What I eat and when is the only thing I can control.

Bul21ia · 17/04/2021 02:04

@fizbosshoes

I had an ED for probably 7 or 8 years. I was lucky that I had treatment for it, and have recovered.

The feeding is only a small part of it, and has to be done very gradually as it's actually dangerous for someone really malnourished to eat a huge amount of food. Images and photos hopped images of thin celebrities and models dont cause anorexia but they can warp someones perception of what normal or healthy looks like.i think a lot of celebrities are probably borderline anorexic but keep their weight just above the level that would need medical intervention.

If someone was morbidly obese, the treatment would not be to completely starve them?

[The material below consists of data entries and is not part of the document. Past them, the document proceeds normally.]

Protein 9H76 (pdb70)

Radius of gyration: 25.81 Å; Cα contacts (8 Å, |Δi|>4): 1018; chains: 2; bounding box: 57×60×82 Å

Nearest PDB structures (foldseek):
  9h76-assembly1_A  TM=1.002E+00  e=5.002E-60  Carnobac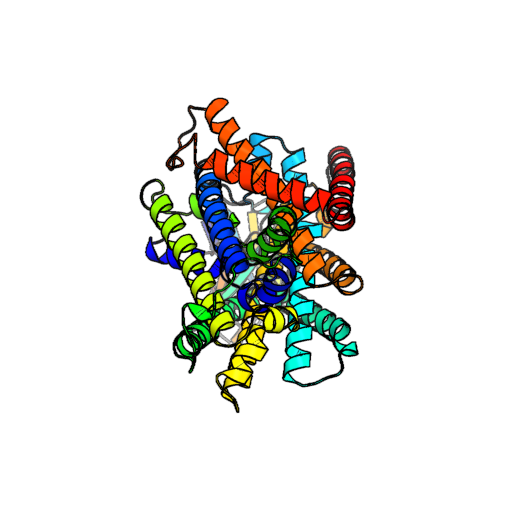terium sp. AT7
  6irs-assembly1_B  TM=9.149E-01  e=1.478E-20  Homo sapiens
  8ida-assembly1_B  TM=8.405E-01  e=1.612E-20  Homo sapiens
  5oqt-assembly1_A  TM=8.439E-01  e=7.942E-17  Geobacillus kaustophilus HTA426
  3ob6-assembly1_A  TM=8.214E-01  e=2.227E-13  Escherichia coli

Foldseek 3Di:
DDDLVRLLLVLLLQQAFLLLQFLLLQLLLLQVALQLLLVLLLLLLLLLLLLLLLLQQVLQLPLDPDFLLVLCCVQPHNLVSLLVLLLCLQAQLLLLLLLLLLLLLVLVCVLVVHDPVCSLVRSLVLLVVLLVQVVQACPSLVVLLVVLSVLLVVLLVVLLVQLCPDPQADPVLRDDSHDPVRDSVQSSLSSNLSSNLSRPRSSCSSNCSSVDDFAAPSSSVSSCSSSVVNSVSSSSNSSSLSSQDHSVVSNVDRGSSLVSQCSRPPDCRSSVSSVSSSSSSSSSSSVSLVVSQVRLLVCLVQQQFPPSVLQVDADPSHRGRSVSSVVSSVSSSVCNVPHHNSLSSLLNSQVVLVSSLVSLVSSVVCCPPPVPRDGSHDRPDNVPSSVSNNVVSVSNNVSCCVVPVPSNVVSVVSSVVSSVSRVVSVVVVD/DAWAWDFADEDAAQAKTKIKIADPDDPLLQWKKFKWWAAPPGDTHTAKIAGSVGDIDGDPVQPPAWDWDADVVRRMIIIIRGRHDQVPWTWMWMWIGNDPPGDIDIHPIHGHGHPD

Solvent-accessible surface area: 22068 Å² total

InterPro domains:
  IPR002293 Amino acid/polyamine transporter I [PF13520] (7-407)
  IPR050598 Cellular Amino Acid Transporter [PTHR11785] (1-428)

B-factor: mean 100.2, std 20.79, range [61.49, 174.68]

Sequence (546 aa):
EVSGITALTVVVGTVIGAGIFFKPTAVYGAAGAPGLGLLAWFVAGIITIAGGLTVAEIGTIYPQTGGMMIYLEKVYGRWLGFLVGWAQMVIYYPANIAALAIIFATQFVNLFALSDSTIVPTAILTSIFLMGVNFLGTKYSGWIQTLATILKLIPLVVIIVAGLLYPGGGVIRLVPFSVETHPVLTSFGSALIATLFAYDGWINVGTLAGEMKNPGKMLPKVIIGGLSIVMAVYLLTNIAYLFVLDSSQLAGTDTPAALVASHLFEGIGSKLVTIGILISVFGGINGYIISGLRVPYALATQKMLPFSDWFARINPKTNLPINGGLVMLGIAIVMILTGQFNQLTDLIVFVIWFFITLTFIAVIILRKTQPDIERPYRVPFYPVIPLIAIIGGLYIIFNTLIVQPKNAFIGILLTLIGIPIYFYCKKKYGVQLVESGGGLVQAGGSLRLSCAASGIAFSRMSMAWYRQDPGKQRALVARITNDGSTYYDDSVKGRFTISRDNAKNTVHLQMNSLKPEDTAVYYCNAQLVAWSENYWGQGTQVTVSS

Organism: NCBI:txid333990

Structure (mmCIF, N/CA/C/O backbone):
data_9H76
#
_entry.id   9H76
#
_cell.length_a   1.00
_cell.length_b   1.00
_cell.length_c   1.00
_cell.angle_alpha   90.00
_cell.angle_beta   90.00
_cell.angle_gamma   90.00
#
_symmetry.space_group_name_H-M   'P 1'
#
loop_
_entity.id
_entity.type
_entity.pdbx_description
1 polymer 'Putative amino acid/polyamine transport protein'
2 polymer 'Nanobody NB53'
3 non-polymer ALANINE
#
loop_
_atom_site.group_PDB
_atom_site.id
_atom_site.type_symbol
_atom_site.label_atom_id
_atom_site.label_alt_id
_atom_site.label_comp_id
_atom_site.label_asym_id
_atom_site.label_entity_id
_atom_site.label_seq_id
_atom_site.pdbx_PDB_ins_code
_atom_site.Cartn_x
_atom_site.Cartn_y
_atom_site.Cartn_z
_atom_site.occupancy
_atom_site.B_iso_or_equiv
_atom_site.auth_seq_id
_atom_site.auth_comp_id
_atom_site.auth_asym_id
_atom_site.auth_atom_id
_atom_site.pdbx_PDB_model_num
ATOM 1 N N . GLU A 1 3 ? 108.758 125.412 127.299 1.00 165.32 3 GLU A N 1
ATOM 2 C CA . GLU A 1 3 ? 108.568 124.382 128.309 1.00 167.37 3 GLU A CA 1
ATOM 3 C C . GLU A 1 3 ? 109.660 123.321 128.201 1.00 167.53 3 GLU A C 1
ATOM 4 O O . GLU A 1 3 ? 110.238 123.122 127.132 1.00 170.83 3 GLU A O 1
ATOM 10 N N . VAL A 1 4 ? 109.933 122.641 129.314 1.00 162.08 4 VAL A N 1
ATOM 11 C CA . VAL A 1 4 ? 110.943 121.589 129.370 1.00 157.16 4 VAL A CA 1
ATOM 12 C C . VAL A 1 4 ? 110.567 120.629 130.488 1.00 151.84 4 VAL A C 1
ATOM 13 O O . VAL A 1 4 ? 109.998 121.028 131.508 1.00 152.07 4 VAL A O 1
ATOM 17 N N . SER A 1 5 ? 110.886 119.353 130.289 1.00 148.58 5 SER A N 1
ATOM 18 C CA . SER A 1 5 ? 110.612 118.351 131.308 1.00 147.76 5 SER A CA 1
ATOM 19 C C . SER A 1 5 ? 111.470 118.600 132.542 1.00 144.81 5 SER A C 1
ATOM 20 O O . SER A 1 5 ? 112.555 119.182 132.465 1.00 142.79 5 SER A O 1
ATOM 23 N N . GLY A 1 6 ? 110.966 118.156 133.695 1.00 141.97 6 GLY A N 1
ATOM 24 C CA . GLY A 1 6 ? 111.702 118.356 134.934 1.00 137.91 6 GLY A CA 1
ATOM 25 C C . GLY A 1 6 ? 113.083 117.731 134.894 1.00 132.40 6 GLY A C 1
ATOM 26 O O . GLY A 1 6 ? 114.073 118.350 135.292 1.00 130.16 6 GLY A O 1
ATOM 27 N N . ILE A 1 7 ? 113.171 116.497 134.396 1.00 131.39 7 ILE A N 1
ATOM 28 C CA . ILE A 1 7 ? 114.466 115.833 134.283 1.00 129.91 7 ILE A CA 1
ATOM 29 C C . ILE A 1 7 ? 115.325 116.524 133.231 1.00 127.34 7 ILE A C 1
ATOM 30 O O . ILE A 1 7 ? 116.548 116.634 133.380 1.00 125.02 7 ILE A O 1
ATOM 35 N N . THR A 1 8 ? 114.700 117.011 132.156 1.00 128.53 8 THR A N 1
ATOM 36 C CA . THR A 1 8 ? 115.449 117.737 131.136 1.00 129.38 8 THR A CA 1
ATOM 37 C C . THR A 1 8 ? 116.108 118.979 131.722 1.00 127.22 8 THR A C 1
ATOM 38 O O . THR A 1 8 ? 117.285 119.246 131.460 1.00 125.92 8 THR A O 1
ATOM 42 N N . ALA A 1 9 ? 115.370 119.743 132.529 1.00 129.19 9 ALA A N 1
ATOM 43 C CA . ALA A 1 9 ? 115.951 120.923 133.162 1.00 124.92 9 ALA A CA 1
ATOM 44 C C . ALA A 1 9 ? 117.057 120.536 134.136 1.00 124.80 9 ALA A C 1
ATOM 45 O O . ALA A 1 9 ? 118.069 121.237 134.248 1.00 123.53 9 ALA A O 1
ATOM 47 N N . LEU A 1 10 ? 116.875 119.425 134.854 1.00 122.08 10 LEU A N 1
ATOM 48 C CA . LEU A 1 10 ? 117.920 118.916 135.738 1.00 111.49 10 LEU A CA 1
ATOM 49 C C . LEU A 1 10 ? 119.205 118.663 134.962 1.00 112.06 10 LEU A C 1
ATOM 50 O O . LEU A 1 10 ? 120.295 119.088 135.370 1.00 112.65 10 LEU A O 1
ATOM 55 N N . THR A 1 11 ? 119.089 117.966 133.830 1.00 114.47 11 THR A N 1
ATOM 56 C CA . THR A 1 11 ? 120.253 117.682 133.000 1.00 114.90 11 THR A CA 1
ATOM 57 C C . THR A 1 11 ? 120.870 118.967 132.464 1.00 113.65 11 THR A C 1
ATOM 58 O O . THR A 1 11 ? 122.097 119.104 132.426 1.00 117.02 11 THR A O 1
ATOM 62 N N . VAL A 1 12 ? 120.035 119.922 132.050 1.00 113.80 12 VAL A N 1
ATOM 63 C CA . VAL A 1 12 ? 120.553 121.186 131.534 1.00 111.83 12 VAL A CA 1
ATOM 64 C C . VAL A 1 12 ? 121.379 121.893 132.599 1.00 110.39 12 VAL A C 1
ATOM 65 O O . VAL A 1 12 ? 122.489 122.369 132.333 1.00 111.76 12 VAL A O 1
ATOM 69 N N . VAL A 1 13 ? 120.850 121.962 133.824 1.00 109.33 13 VAL A N 1
ATOM 70 C CA . VAL A 1 13 ? 121.548 122.647 134.911 1.00 108.44 13 VAL A CA 1
ATOM 71 C C . VAL A 1 13 ? 122.863 121.946 135.227 1.00 106.08 13 VAL A C 1
ATOM 72 O O . VAL A 1 13 ? 123.916 122.585 135.368 1.00 104.28 13 VAL A O 1
ATOM 76 N N . VAL A 1 14 ? 122.823 120.617 135.345 1.00 101.89 14 VAL A N 1
ATOM 77 C CA . VAL A 1 14 ? 124.040 119.878 135.663 1.00 95.11 14 VAL A CA 1
ATOM 78 C C . VAL A 1 14 ? 125.084 120.087 134.576 1.00 99.90 14 VAL A C 1
ATOM 79 O O . VAL A 1 14 ? 126.268 120.298 134.863 1.00 101.11 14 VAL A O 1
ATOM 83 N N . GLY A 1 15 ? 124.662 120.053 133.313 1.00 103.80 15 GLY A N 1
ATOM 84 C CA . GLY A 1 15 ? 125.602 120.256 132.225 1.00 101.22 15 GLY A CA 1
ATOM 85 C C . GLY A 1 15 ? 126.220 121.641 132.232 1.00 102.26 15 GLY A C 1
ATOM 86 O O . GLY A 1 15 ? 127.432 121.790 132.062 1.00 103.83 15 GLY A O 1
ATOM 87 N N . THR A 1 16 ? 125.398 122.677 132.426 1.00 102.28 16 THR A N 1
ATOM 88 C CA . THR A 1 16 ? 125.938 124.032 132.344 1.00 104.55 16 THR A CA 1
ATOM 89 C C . THR A 1 16 ? 126.882 124.318 133.505 1.00 102.69 16 THR A C 1
ATOM 90 O O . THR A 1 16 ? 127.972 124.865 133.306 1.00 101.99 16 THR A O 1
ATOM 94 N N . VAL A 1 17 ? 126.489 123.949 134.726 1.00 100.77 17 VAL A N 1
ATOM 95 C CA . VAL A 1 17 ? 127.305 124.306 135.885 1.00 94.76 17 VAL A CA 1
ATOM 96 C C . VAL A 1 17 ? 128.626 123.545 135.872 1.00 92.55 17 VAL A C 1
ATOM 97 O O . VAL A 1 17 ? 129.700 124.131 136.051 1.00 90.47 17 VAL A O 1
ATOM 101 N N . ILE A 1 18 ? 128.568 122.232 135.654 1.00 93.43 18 ILE A N 1
ATOM 102 C CA . ILE A 1 18 ? 129.778 121.421 135.657 1.00 88.22 18 ILE A CA 1
ATOM 103 C C . ILE A 1 18 ? 130.635 121.770 134.449 1.00 93.56 18 ILE A C 1
ATOM 104 O O . ILE A 1 18 ? 130.134 121.920 133.327 1.00 102.25 18 ILE A O 1
ATOM 109 N N . GLY A 1 19 ? 131.936 121.915 134.679 1.00 90.16 19 GLY A N 1
ATOM 110 C CA . GLY A 1 19 ? 132.863 122.203 133.607 1.00 94.33 19 GLY A CA 1
ATOM 111 C C . GLY A 1 19 ? 134.269 121.740 133.917 1.00 93.43 19 GLY A C 1
ATOM 112 O O . GLY A 1 19 ? 134.464 120.683 134.524 1.00 95.02 19 GLY A O 1
ATOM 113 N N . ALA A 1 20 ? 135.258 122.527 133.508 1.00 91.73 20 ALA A N 1
ATOM 114 C CA . ALA A 1 20 ? 136.658 122.193 133.713 1.00 89.90 20 ALA A CA 1
ATOM 115 C C . ALA A 1 20 ? 137.242 122.824 134.966 1.00 90.00 20 ALA A C 1
ATOM 116 O O . ALA A 1 20 ? 138.437 122.658 135.225 1.00 93.26 20 ALA A O 1
ATOM 118 N N . GLY A 1 21 ? 136.439 123.548 135.745 1.00 88.65 21 GLY A N 1
ATOM 119 C CA . GLY A 1 21 ? 136.955 124.134 136.970 1.00 82.65 21 GLY A CA 1
ATOM 120 C C . GLY A 1 21 ? 137.359 123.090 137.992 1.00 83.64 21 GLY A C 1
ATOM 121 O O . GLY A 1 21 ? 138.378 123.235 138.669 1.00 87.22 21 GLY A O 1
ATOM 122 N N . ILE A 1 22 ? 136.575 122.017 138.107 1.00 81.20 22 ILE A N 1
ATOM 123 C CA . ILE A 1 22 ? 136.853 120.991 139.108 1.00 78.97 22 ILE A CA 1
ATOM 124 C C . ILE A 1 22 ? 138.208 120.342 138.867 1.00 81.55 22 ILE A C 1
ATOM 125 O O . ILE A 1 22 ? 138.861 119.881 139.810 1.00 84.10 22 ILE A O 1
ATOM 130 N N . PHE A 1 23 ? 138.657 120.293 137.614 1.00 81.91 23 PHE A N 1
ATOM 131 C CA . PHE A 1 23 ? 139.906 119.618 137.298 1.00 78.78 23 PHE A CA 1
ATOM 132 C C . PHE A 1 23 ? 141.139 120.444 137.636 1.00 82.85 23 PHE A C 1
ATOM 133 O O . PHE A 1 23 ? 142.225 119.872 137.775 1.00 88.62 23 PHE A O 1
ATOM 141 N N . PHE A 1 24 ? 141.005 121.762 137.775 1.00 77.63 24 PHE A N 1
ATOM 142 C CA . PHE A 1 24 ? 142.177 122.627 137.868 1.00 77.32 24 PHE A CA 1
ATOM 143 C C . PHE A 1 24 ? 142.131 123.551 139.075 1.00 78.74 24 PHE A C 1
ATOM 144 O O . PHE A 1 24 ? 143.170 123.935 139.614 1.00 83.68 24 PHE A O 1
ATOM 152 N N . LYS A 1 25 ? 140.927 123.924 139.499 1.00 75.88 25 LYS A N 1
ATOM 153 C CA . LYS A 1 25 ? 140.798 124.795 140.661 1.00 76.39 25 LYS A CA 1
ATOM 154 C C . LYS A 1 25 ? 141.298 124.180 141.969 1.00 79.58 25 LYS A C 1
ATOM 155 O O . LYS A 1 25 ? 141.683 124.959 142.859 1.00 86.57 25 LYS A O 1
ATOM 161 N N . PRO A 1 26 ? 141.282 122.855 142.183 1.00 74.15 26 PRO A N 1
ATOM 162 C CA . PRO A 1 26 ? 141.850 122.313 143.431 1.00 74.88 26 PRO A CA 1
ATOM 163 C C . PRO A 1 26 ? 143.231 122.836 143.770 1.00 80.83 26 PRO A C 1
ATOM 164 O O . PRO A 1 26 ? 143.557 122.953 144.959 1.00 88.25 26 PRO A O 1
ATOM 168 N N . THR A 1 27 ? 144.055 123.162 142.772 1.00 77.91 27 THR A N 1
ATOM 169 C CA . THR A 1 27 ? 145.351 123.764 143.060 1.00 78.66 27 THR A CA 1
ATOM 170 C C . THR A 1 27 ? 145.194 125.009 143.917 1.00 85.24 27 THR A C 1
ATOM 171 O O . THR A 1 27 ? 145.800 125.122 144.986 1.00 91.91 27 THR A O 1
ATOM 175 N N . ALA A 1 28 ? 144.362 125.949 143.469 1.00 80.55 28 ALA A N 1
ATOM 176 C CA . ALA A 1 28 ? 144.182 127.188 144.215 1.00 78.14 28 ALA A CA 1
ATOM 177 C C . ALA A 1 28 ? 143.494 126.935 145.548 1.00 81.36 28 ALA A C 1
ATOM 178 O O . ALA A 1 28 ? 143.878 127.516 146.569 1.00 88.82 28 ALA A O 1
ATOM 180 N N . VAL A 1 29 ? 142.487 126.059 145.559 1.00 78.41 29 VAL A N 1
ATOM 181 C CA . VAL A 1 29 ? 141.724 125.813 146.779 1.00 77.70 29 VAL A CA 1
ATOM 182 C C . VAL A 1 29 ? 142.635 125.284 147.876 1.00 86.00 29 VAL A C 1
ATOM 183 O O . VAL A 1 29 ? 142.609 125.763 149.016 1.00 96.77 29 VAL A O 1
ATOM 187 N N . TYR A 1 30 ? 143.466 124.299 147.546 1.00 81.56 30 TYR A N 1
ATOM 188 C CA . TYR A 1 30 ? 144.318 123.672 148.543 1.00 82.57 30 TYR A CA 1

Sorry but there’s always a more of a concern for a low BMI than a high BMI as it’s a narrow window. I know what your saying but it’s not the same someone being obese... I mean not to sound harsh but if your over weight the majority of the time your expected to control it and cut down your calorie intake. Nobody will force you to have a gastric band your sort of left to your own devices unlike being under weight.
DaisyDreaming · 17/04/2021 02:10

@PyongyangKipperbang I hope one day you’ll be able to eat 3 times a day not just 3 times a week Flowers

PyongyangKipperbang · 17/04/2021 02:15

I agree that you wouldnt simply just starve a morbidly obese person. Not least because massive weight loss in a short space of time has it own health risks.

And forcibly feeding a very underweight person will simply put a sticking plaster over the underlying issue, just as starving a very overweight person would.

It solves the immediate threat but doesnt deal with how and why that person got into that state in the first place. This is why old style "cures" never worked. Poor Karen Carpenter went into clinics, got fed up, got declared well and then went on to follow the same pattern again and died of AN related heart failure at 32.

Anorexia isnt about being thin, it really isnt. The starvation to be thin (or bingeing/purging or overeating or whatever) is a symptom of other MH struggles. As soon as more people realise this then there will be less body shaming and more successful treatments.

PyongyangKipperbang · 17/04/2021 02:18

[quote DaisyDreaming]@PyongyangKipperbang I hope one day you’ll be able to eat 3 times a day not just 3 times a week Flowers[/quote]
Thank you xx

But I have to say that even those words terrify me at the moment.

I think I equate being fat (because I was, nearly 16 stone) with being weak and abused and beaten. When my ex was removed I lost the weight (more due to trauma, like a PP said, I cant eat when I am stressed) got my confidence back and felt so much better. So now I am afraid of getting fat again because I think my brain thinks that if I am then I will get beaten and abused again.

Not quite picked it apart yet, but I will and I do hope that one day I will be able to eat seven times a week. The idea of 3 times a day....not done that since I was a child!